YOUR ASSIGNMENT:
Please take the records that follow and repeat exactly the lines starting with the line with "ATOM 3 C C ." and going on through the line with "ATOM 9 N N .".
[Opening GIVEN RECORDS section]
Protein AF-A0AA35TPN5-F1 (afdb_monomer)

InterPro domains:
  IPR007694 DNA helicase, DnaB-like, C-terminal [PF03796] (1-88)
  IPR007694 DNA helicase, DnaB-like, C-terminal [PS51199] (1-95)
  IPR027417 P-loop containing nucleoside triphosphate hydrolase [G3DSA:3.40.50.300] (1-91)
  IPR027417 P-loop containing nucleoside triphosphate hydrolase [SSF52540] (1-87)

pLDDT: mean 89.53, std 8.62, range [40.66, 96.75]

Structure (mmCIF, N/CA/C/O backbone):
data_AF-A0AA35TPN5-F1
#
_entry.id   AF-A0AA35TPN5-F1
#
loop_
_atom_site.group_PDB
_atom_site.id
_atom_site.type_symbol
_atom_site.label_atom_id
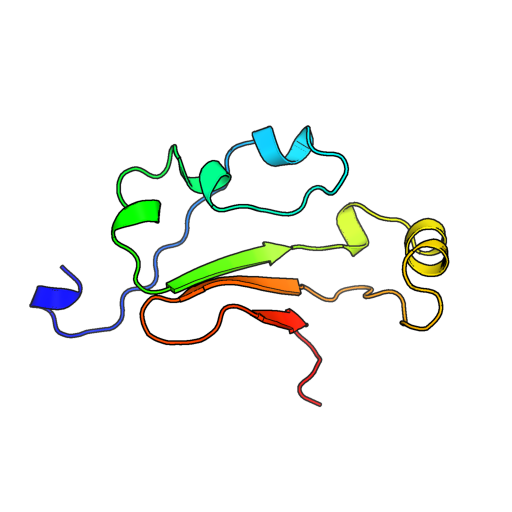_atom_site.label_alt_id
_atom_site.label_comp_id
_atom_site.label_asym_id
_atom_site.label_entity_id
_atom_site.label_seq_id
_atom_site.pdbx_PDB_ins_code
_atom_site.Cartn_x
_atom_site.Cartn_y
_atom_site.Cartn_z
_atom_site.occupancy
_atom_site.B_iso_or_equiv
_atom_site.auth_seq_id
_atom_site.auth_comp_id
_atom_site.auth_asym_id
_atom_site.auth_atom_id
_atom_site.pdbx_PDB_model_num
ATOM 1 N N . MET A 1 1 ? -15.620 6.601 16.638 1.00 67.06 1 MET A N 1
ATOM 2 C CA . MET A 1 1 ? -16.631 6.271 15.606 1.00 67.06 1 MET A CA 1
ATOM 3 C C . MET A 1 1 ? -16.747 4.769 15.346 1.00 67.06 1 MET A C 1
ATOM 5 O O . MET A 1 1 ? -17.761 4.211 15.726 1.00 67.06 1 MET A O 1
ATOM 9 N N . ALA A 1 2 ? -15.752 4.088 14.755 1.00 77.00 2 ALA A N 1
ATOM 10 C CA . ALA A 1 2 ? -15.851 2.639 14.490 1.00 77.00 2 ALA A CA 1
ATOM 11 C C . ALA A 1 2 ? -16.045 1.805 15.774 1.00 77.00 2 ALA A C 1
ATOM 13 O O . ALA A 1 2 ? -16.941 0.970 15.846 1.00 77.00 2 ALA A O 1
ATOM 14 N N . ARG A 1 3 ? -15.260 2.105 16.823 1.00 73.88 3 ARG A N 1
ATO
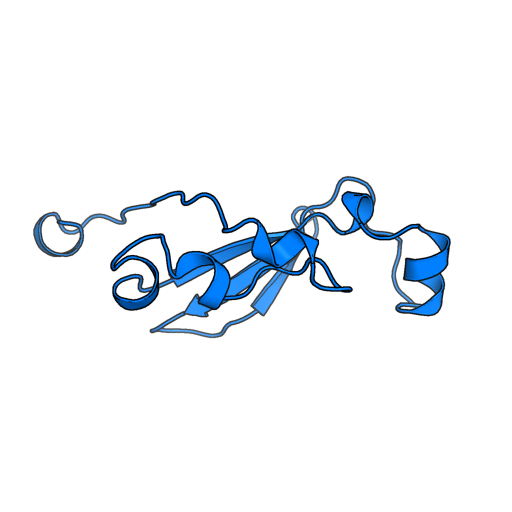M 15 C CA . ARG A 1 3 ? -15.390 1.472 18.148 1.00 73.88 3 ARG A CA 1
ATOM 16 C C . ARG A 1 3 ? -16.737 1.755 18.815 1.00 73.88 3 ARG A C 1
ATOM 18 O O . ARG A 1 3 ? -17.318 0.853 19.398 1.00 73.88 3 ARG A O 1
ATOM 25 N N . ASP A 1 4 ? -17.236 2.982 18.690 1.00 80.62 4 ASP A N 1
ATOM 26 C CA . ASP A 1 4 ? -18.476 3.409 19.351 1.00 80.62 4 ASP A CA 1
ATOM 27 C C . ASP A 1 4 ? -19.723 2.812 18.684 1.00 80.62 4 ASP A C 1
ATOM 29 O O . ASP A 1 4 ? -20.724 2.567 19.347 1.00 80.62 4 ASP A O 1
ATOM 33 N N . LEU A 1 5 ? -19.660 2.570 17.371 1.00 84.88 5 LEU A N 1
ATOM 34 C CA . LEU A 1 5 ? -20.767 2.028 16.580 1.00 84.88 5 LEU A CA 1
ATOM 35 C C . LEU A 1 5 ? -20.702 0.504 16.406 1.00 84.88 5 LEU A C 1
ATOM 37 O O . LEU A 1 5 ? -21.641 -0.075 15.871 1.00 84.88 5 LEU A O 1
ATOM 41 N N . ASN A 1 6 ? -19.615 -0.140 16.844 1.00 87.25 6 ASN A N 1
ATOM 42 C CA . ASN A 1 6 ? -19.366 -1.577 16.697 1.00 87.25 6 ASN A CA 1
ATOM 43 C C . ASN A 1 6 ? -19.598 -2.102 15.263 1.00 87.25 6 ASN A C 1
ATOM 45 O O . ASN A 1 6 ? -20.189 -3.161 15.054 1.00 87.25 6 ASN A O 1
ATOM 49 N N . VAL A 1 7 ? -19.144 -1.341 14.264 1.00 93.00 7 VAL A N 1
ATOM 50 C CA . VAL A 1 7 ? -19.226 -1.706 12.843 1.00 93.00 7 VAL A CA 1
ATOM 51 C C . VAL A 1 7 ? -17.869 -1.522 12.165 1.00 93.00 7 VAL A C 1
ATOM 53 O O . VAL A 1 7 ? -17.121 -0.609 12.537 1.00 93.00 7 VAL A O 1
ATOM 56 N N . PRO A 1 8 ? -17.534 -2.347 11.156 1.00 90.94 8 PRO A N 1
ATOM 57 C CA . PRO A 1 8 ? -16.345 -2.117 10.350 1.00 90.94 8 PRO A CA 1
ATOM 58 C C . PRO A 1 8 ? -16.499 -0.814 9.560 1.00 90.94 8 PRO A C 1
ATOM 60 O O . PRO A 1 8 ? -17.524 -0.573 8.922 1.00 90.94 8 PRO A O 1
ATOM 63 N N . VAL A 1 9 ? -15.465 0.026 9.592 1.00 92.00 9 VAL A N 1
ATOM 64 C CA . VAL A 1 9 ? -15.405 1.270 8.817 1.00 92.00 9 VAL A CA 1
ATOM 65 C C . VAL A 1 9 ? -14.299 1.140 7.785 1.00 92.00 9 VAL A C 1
[Closing GIVEN RECORDS section]
RESULT OF THE TASK:
ATOM 3 C C . MET A 1 1 ? -16.747 4.769 15.346 1.00 67.06 1 MET A C 1
ATOM 5 O O . MET A 1 1 ? -17.761 4.211 15.726 1.00 67.06 1 MET A O 1
ATOM 9 N N . ALA A 1 2 ? -15.752 4.088 14.755 1.00 77.00 2 ALA A N 1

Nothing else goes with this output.